Ferromagnetic quantum phase transition in an itinerant three-dimensional system

The non-analytic behavior of the spin susceptibility both away and near the quantum critical point signals the breakdown of the Hertz-Millis scenario for a ferromagnetic quantum phase transition in itinerant systems. It is believed that in both 2D and 3D $\chi_{s}$ increases as a function of the magnetic field ($H)$ or momentum ($q),$ which indicates a tendency to either first order transition or ordering at finite $q$. We show that the 3D case is different from the 2D one.
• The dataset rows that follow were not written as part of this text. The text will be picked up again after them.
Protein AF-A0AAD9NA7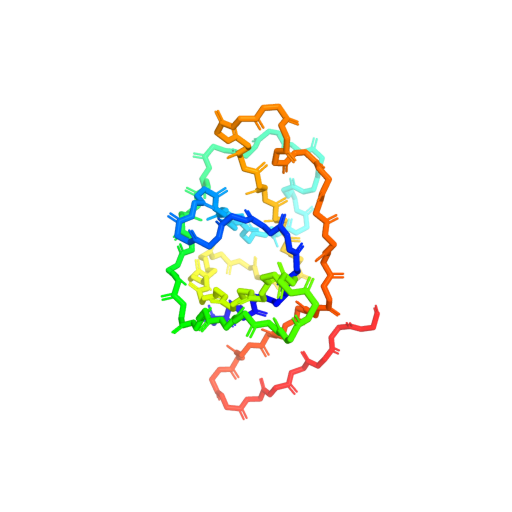3-F1 (afdb_monomer_lite)

Organism: NCBI:txid53620

Sequence (95 aa):
MTVTVVGRKMGCGQGLYLVGLTKPDVGKPLNRWKMCKLNMEATTEDKVEWCSYDCDCSGGCEQVMLLRWPNMASDTSWTLCDISEHCNGKMTLLD

Secondary structure (DSSP, 8-state):
-EEEEEEESS-TTS-EEEEEE-GGGTTS-----EEPEEEEEEE-TT--EEEEEEEE--S--SEEEEEE--SSGGGG--EEEEEEEEETTEEEE--

pLDDT: mean 76.11, std 13.2, range [35.72, 91.69]

Radius of gyration: 13.63 Å; chains: 1; bounding box: 36×23×37 Å

Structure (mmCIF, N/CA/C/O backbone):
data_AF-A0AAD9NA73-F1
#
_entry.id   AF-A0AAD9NA73-F1
#
loop_
_atom_site.group_PDB
_atom_site.id
_atom_site.type_symbol
_atom_site.label_atom_id
_atom_site.label_alt_id
_atom_site.label_comp_id
_atom_site.label_asym_id
_atom_site.label_entity_id
_atom_site.label_seq_id
_atom_site.pdbx_PDB_ins_code
_atom_site.Cartn_x
_atom_site.Cartn_y
_atom_site.Cartn_z
_atom_site.occupancy
_atom_site.B_iso_or_equiv
_atom_site.auth_seq_id
_atom_site.auth_comp_id
_atom_site.auth_asym_id
_atom_site.auth_atom_id
_atom_site.pdbx_PDB_model_num
ATOM 1 N N . MET A 1 1 ? -13.428 -7.142 4.625 1.00 71.56 1 MET A N 1
ATOM 2 C CA . MET A 1 1 ? -13.172 -6.261 3.475 1.00 71.56 1 MET A CA 1
ATOM 3 C C . MET A 1 1 ? -11.700 -6.361 3.162 1.00 71.56 1 MET A C 1
ATOM 5 O O . MET A 1 1 ? -10.897 -6.255 4.086 1.00 71.56 1 MET A O 1
ATOM 9 N N . THR A 1 2 ? -11.372 -6.622 1.906 1.00 78.75 2 THR A N 1
ATOM 10 C CA . THR A 1 2 ? -9.994 -6.590 1.419 1.00 78.75 2 THR A CA 1
ATOM 11 C C . THR A 1 2 ? -9.811 -5.327 0.597 1.00 78.75 2 THR A C 1
ATOM 13 O O . THR A 1 2 ? -10.746 -4.870 -0.053 1.00 78.75 2 THR A O 1
ATOM 16 N N . VAL A 1 3 ? -8.634 -4.725 0.676 1.00 81.69 3 VAL A N 1
ATOM 17 C CA . VAL A 1 3 ? -8.267 -3.584 -0.161 1.00 81.69 3 VAL A CA 1
ATOM 18 C C . VAL A 1 3 ? -7.106 -4.021 -1.021 1.00 81.69 3 VAL A C 1
ATOM 20 O O . VAL A 1 3 ? -6.114 -4.513 -0.484 1.00 81.69 3 VAL A O 1
ATOM 23 N N . THR A 1 4 ? -7.235 -3.845 -2.326 1.00 87.38 4 THR A N 1
ATOM 24 C CA . THR A 1 4 ? -6.149 -4.081 -3.264 1.00 87.38 4 THR A CA 1
ATOM 25 C C . THR A 1 4 ? -5.512 -2.744 -3.612 1.00 87.38 4 THR A C 1
ATOM 27 O O . THR A 1 4 ? -6.181 -1.824 -4.074 1.00 87.38 4 THR A O 1
ATOM 30 N N . VAL A 1 5 ? -4.216 -2.619 -3.342 1.00 87.00 5 VAL A N 1
ATOM 31 C CA . VAL A 1 5 ? -3.429 -1.410 -3.601 1.00 87.00 5 VAL A CA 1
ATOM 32 C C . VAL A 1 5 ? -2.479 -1.693 -4.745 1.00 87.00 5 VAL A C 1
ATOM 34 O O . VAL A 1 5 ? -1.647 -2.594 -4.634 1.00 87.00 5 VAL A O 1
ATOM 37 N N . VAL A 1 6 ? -2.560 -0.897 -5.806 1.00 87.62 6 VAL A N 1
ATOM 38 C CA . VAL A 1 6 ? -1.664 -0.998 -6.957 1.00 87.62 6 VAL A CA 1
ATOM 39 C C . VAL A 1 6 ? -0.781 0.234 -7.018 1.00 87.62 6 VAL A C 1
ATOM 41 O O . VAL A 1 6 ? -1.249 1.369 -6.914 1.00 87.62 6 VAL A O 1
ATOM 44 N N . GLY A 1 7 ? 0.510 0.034 -7.235 1.00 88.56 7 GLY A N 1
ATOM 45 C CA . GLY A 1 7 ? 1.429 1.139 -7.446 1.00 88.56 7 GLY A CA 1
ATOM 46 C C . GLY A 1 7 ? 2.717 0.714 -8.123 1.00 88.56 7 GLY A C 1
ATOM 47 O O . GLY A 1 7 ? 2.965 -0.467 -8.365 1.00 88.56 7 GLY A O 1
ATOM 48 N N . ARG A 1 8 ? 3.542 1.711 -8.437 1.00 88.50 8 ARG A N 1
ATOM 49 C CA . ARG A 1 8 ? 4.822 1.531 -9.129 1.00 88.50 8 ARG A CA 1
ATOM 50 C C . ARG A 1 8 ? 5.993 2.060 -8.321 1.00 88.50 8 ARG A C 1
ATOM 52 O O . ARG A 1 8 ? 5.840 3.025 -7.565 1.00 88.50 8 ARG A O 1
ATOM 59 N N . LYS A 1 9 ? 7.169 1.461 -8.543 1.00 85.12 9 LYS A N 1
ATOM 60 C CA . LYS A 1 9 ? 8.412 1.759 -7.804 1.00 85.12 9 LYS A CA 1
ATOM 61 C C . LYS A 1 9 ? 8.220 1.639 -6.289 1.00 85.12 9 LYS A C 1
ATOM 63 O O . LYS A 1 9 ? 8.718 2.458 -5.524 1.00 85.12 9 LYS A O 1
ATOM 68 N N . MET A 1 10 ? 7.415 0.667 -5.864 1.00 78.06 10 MET A N 1
ATOM 69 C CA . MET A 1 10 ? 7.087 0.492 -4.452 1.00 78.06 10 MET A CA 1
ATOM 70 C C . MET A 1 10 ? 8.122 -0.365 -3.726 1.00 78.06 10 MET A C 1
ATOM 72 O O . MET A 1 10 ? 8.094 -0.375 -2.500 1.00 78.06 10 MET A O 1
ATOM 76 N N . GLY A 1 11 ? 9.002 -1.081 -4.431 1.00 80.00 11 GLY A N 1
ATOM 77 C CA . GLY A 1 11 ? 9.782 -2.171 -3.859 1.00 80.00 11 GLY A CA 1
ATOM 78 C C . GLY A 1 11 ? 8.833 -3.303 -3.481 1.00 80.00 11 GLY A C 1
ATOM 79 O O . GLY A 1 11 ? 8.406 -3.396 -2.329 1.00 80.00 11 GLY A O 1
ATOM 80 N N . CYS A 1 12 ? 8.423 -4.110 -4.455 1.00 85.00 12 CYS A N 1
ATOM 81 C CA . CYS A 1 12 ? 7.538 -5.252 -4.262 1.00 85.00 12 CYS A CA 1
ATOM 82 C C . CYS A 1 12 ? 8.073 -6.159 -3.148 1.00 85.00 12 CYS A C 1
ATOM 84 O O . CYS A 1 12 ? 9.276 -6.317 -2.939 1.00 85.00 12 CYS A O 1
ATOM 86 N N . GLY A 1 13 ? 7.150 -6.709 -2.360 1.00 75.50 13 GLY A N 1
ATOM 87 C CA . GLY A 1 13 ? 7.487 -7.525 -1.195 1.00 75.50 13 GLY A CA 1
ATOM 88 C C . GLY A 1 13 ? 7.967 -6.721 0.014 1.00 75.50 13 GLY A C 1
ATOM 89 O O . GLY A 1 13 ? 8.326 -7.318 1.029 1.00 75.50 13 GLY A O 1
ATOM 90 N N . GLN A 1 14 ? 7.946 -5.386 -0.043 1.00 76.19 14 GLN A N 1
ATOM 91 C CA . GLN A 1 14 ? 8.390 -4.546 1.061 1.00 76.19 14 GLN A CA 1
ATOM 92 C C . GLN A 1 14 ? 7.270 -3.690 1.657 1.00 76.19 14 GLN A C 1
ATOM 94 O O . GLN A 1 14 ? 6.629 -2.890 0.983 1.00 76.19 14 GLN A O 1
ATOM 99 N N . GLY A 1 15 ? 7.123 -3.813 2.981 1.00 75.31 15 GLY A N 1
ATOM 100 C CA . GLY A 1 15 ? 6.655 -2.779 3.908 1.00 75.31 15 GLY A CA 1
ATOM 101 C C . GLY A 1 15 ? 5.490 -1.896 3.461 1.00 75.31 15 GLY A C 1
ATOM 102 O O . GLY A 1 15 ? 5.596 -0.676 3.610 1.00 75.31 15 GLY A O 1
ATOM 103 N N . LEU A 1 16 ? 4.410 -2.468 2.925 1.00 86.62 16 LEU A N 1
ATOM 104 C CA . LEU A 1 16 ? 3.133 -1.771 2.779 1.00 86.62 16 LEU A CA 1
ATOM 105 C C . LEU A 1 16 ? 2.207 -2.174 3.924 1.00 86.62 16 LEU A C 1
ATOM 107 O O . LEU A 1 16 ? 2.005 -3.361 4.186 1.00 86.62 16 LEU A O 1
ATOM 111 N N . TYR A 1 17 ? 1.648 -1.179 4.597 1.00 84.75 17 TYR A N 1
ATOM 112 C CA . TYR A 1 17 ? 0.752 -1.363 5.722 1.00 84.75 17 TYR A CA 1
ATOM 113 C C . TYR A 1 17 ? -0.546 -0.606 5.489 1.00 84.75 17 TYR A C 1
ATOM 115 O O . TYR A 1 17 ? -0.550 0.498 4.944 1.00 84.75 17 TYR A O 1
ATOM 123 N N . LEU A 1 18 ? -1.639 -1.187 5.964 1.00 83.75 18 LEU A N 1
ATOM 124 C CA . LEU A 1 18 ? -2.963 -0.595 5.931 1.00 83.75 18 LEU A CA 1
ATOM 125 C C . LEU A 1 18 ? -3.558 -0.559 7.335 1.00 83.75 18 LEU A C 1
ATOM 127 O O . LEU A 1 18 ? -3.336 -1.445 8.167 1.00 83.75 18 LEU A O 1
ATOM 131 N N . VAL A 1 19 ? -4.357 0.470 7.582 1.00 82.00 19 VAL A N 1
ATOM 132 C CA . VAL A 1 19 ? -5.242 0.547 8.736 1.00 82.00 19 VAL A CA 1
ATOM 133 C C . VAL A 1 19 ? -6.598 1.107 8.316 1.00 82.00 19 VAL A C 1
ATOM 135 O O . VAL A 1 19 ? -6.678 2.099 7.594 1.00 82.00 19 VAL A O 1
ATOM 138 N N . GLY A 1 20 ? -7.667 0.452 8.775 1.00 75.88 20 GLY A N 1
ATOM 139 C CA . GLY A 1 20 ? -9.031 0.961 8.658 1.00 75.88 20 GLY A CA 1
ATOM 140 C C . GLY A 1 20 ? -9.322 2.010 9.727 1.00 75.88 20 GLY A C 1
ATOM 141 O O . GLY A 1 20 ? -8.948 1.842 10.901 1.00 75.88 20 GLY A O 1
ATOM 142 N N . LEU A 1 21 ? -9.992 3.083 9.323 1.00 71.50 21 LEU A N 1
ATOM 143 C CA . LEU A 1 21 ? -10.426 4.163 10.196 1.00 71.50 21 LEU A CA 1
ATOM 144 C C . LEU A 1 21 ? -11.941 4.170 10.356 1.00 71.50 21 LEU A C 1
ATOM 146 O O . LEU A 1 21 ? -12.704 4.101 9.393 1.00 71.50 21 LEU A O 1
ATOM 150 N N . THR A 1 22 ? -12.370 4.390 11.591 1.00 71.56 22 THR A N 1
ATOM 151 C CA . THR A 1 22 ? -13.703 4.921 11.876 1.00 71.56 22 THR A CA 1
ATOM 152 C C . THR A 1 22 ? -13.637 6.451 11.962 1.00 71.56 22 THR A C 1
ATOM 154 O O . THR A 1 22 ? -12.563 7.002 12.201 1.00 71.56 22 THR A O 1
ATOM 157 N N . LYS A 1 23 ? -14.762 7.173 11.821 1.00 71.50 23 LYS A N 1
ATOM 158 C CA . LYS A 1 23 ? -14.780 8.652 11.955 1.00 71.50 23 LYS A CA 1
ATOM 159 C C . LYS A 1 23 ? -14.043 9.179 13.206 1.00 71.50 23 LYS A C 1
ATOM 161 O O . LYS A 1 23 ? -13.332 10.172 13.084 1.00 71.50 23 LYS A O 1
ATOM 166 N N . PRO A 1 24 ? -14.141 8.538 14.391 1.00 72.06 24 PRO A N 1
ATOM 167 C CA . PRO A 1 24 ? -13.375 8.940 15.575 1.00 72.06 24 PRO A CA 1
ATOM 168 C C . PRO A 1 24 ? -11.850 8.750 15.504 1.00 72.06 24 PRO A C 1
ATOM 170 O O . PRO A 1 24 ? -11.164 9.264 16.391 1.00 72.06 24 PRO A O 1
ATOM 173 N N . ASP A 1 25 ? -11.325 7.990 14.540 1.00 68.00 25 ASP A N 1
ATOM 174 C CA . ASP A 1 25 ? -9.899 7.644 14.418 1.00 68.00 25 ASP A CA 1
ATOM 175 C C . ASP A 1 25 ? -9.104 8.649 13.566 1.00 68.00 25 ASP A C 1
ATOM 177 O O . ASP A 1 25 ? -7.875 8.694 13.643 1.00 68.00 25 ASP A O 1
ATOM 181 N N . VAL A 1 26 ? -9.789 9.480 12.776 1.00 68.25 26 VAL A N 1
ATOM 182 C CA . VAL A 1 26 ? -9.158 10.468 11.891 1.00 68.25 26 VAL A CA 1
ATOM 183 C C . VAL A 1 26 ? -8.364 11.487 12.716 1.00 68.25 26 VAL A C 1
ATOM 185 O O . VAL A 1 26 ? -8.895 12.114 13.632 1.00 68.25 26 VAL A O 1
ATOM 188 N N . GLY A 1 27 ? -7.076 11.653 12.398 1.00 66.50 27 GLY A N 1
ATOM 189 C CA . GLY A 1 27 ? -6.180 12.601 13.077 1.00 66.50 27 GLY A CA 1
ATOM 190 C C . GLY A 1 27 ? -5.568 12.105 14.393 1.00 66.50 27 GLY A C 1
ATOM 191 O O . GLY A 1 27 ? -4.877 12.873 15.062 1.00 66.50 27 GLY A O 1
ATOM 192 N N . LYS A 1 28 ? -5.784 10.839 14.777 1.00 68.94 28 LYS A N 1
ATOM 193 C CA . LYS A 1 28 ? -5.161 10.229 15.962 1.00 68.94 28 LYS A CA 1
ATOM 194 C C . LYS A 1 28 ? -3.999 9.307 15.576 1.00 68.94 28 LYS A C 1
ATOM 196 O O . LYS A 1 28 ? -4.025 8.720 14.498 1.00 68.94 28 LYS A O 1
ATOM 201 N N . PRO A 1 29 ? -2.988 9.131 16.446 1.00 62.31 29 PRO A N 1
ATOM 202 C CA . PRO A 1 29 ? -1.962 8.115 16.242 1.00 62.31 29 PRO A CA 1
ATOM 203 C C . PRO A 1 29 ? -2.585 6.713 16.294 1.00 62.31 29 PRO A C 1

Away from the 3D critical point, the non-analytic part of $\chi _{s}$ can be of either sign, depending on microscopic parameters. The non-analyticity in 3D arises from two physically distinct processes: excitations of a single and three particle-hole pairs. Both processes contribute a max\{$H^{2},q^{2}\}\ln \max \{H^{2},q^{2}\}$ term to $\chi _{s}$, but the signs of these contributions are opposite. The single-pair process leads to an increase of $\chi _{s}$ with $H,q$ whereas the three pair one corresponds to a decrease. In the paramagnon model, the three pair contribution always wins sufficiently close to the Stoner instability. We also discuss the behavior of $\chi _{s}$ in the immediate vicinity of the quantum critical point within the spin-fermion model.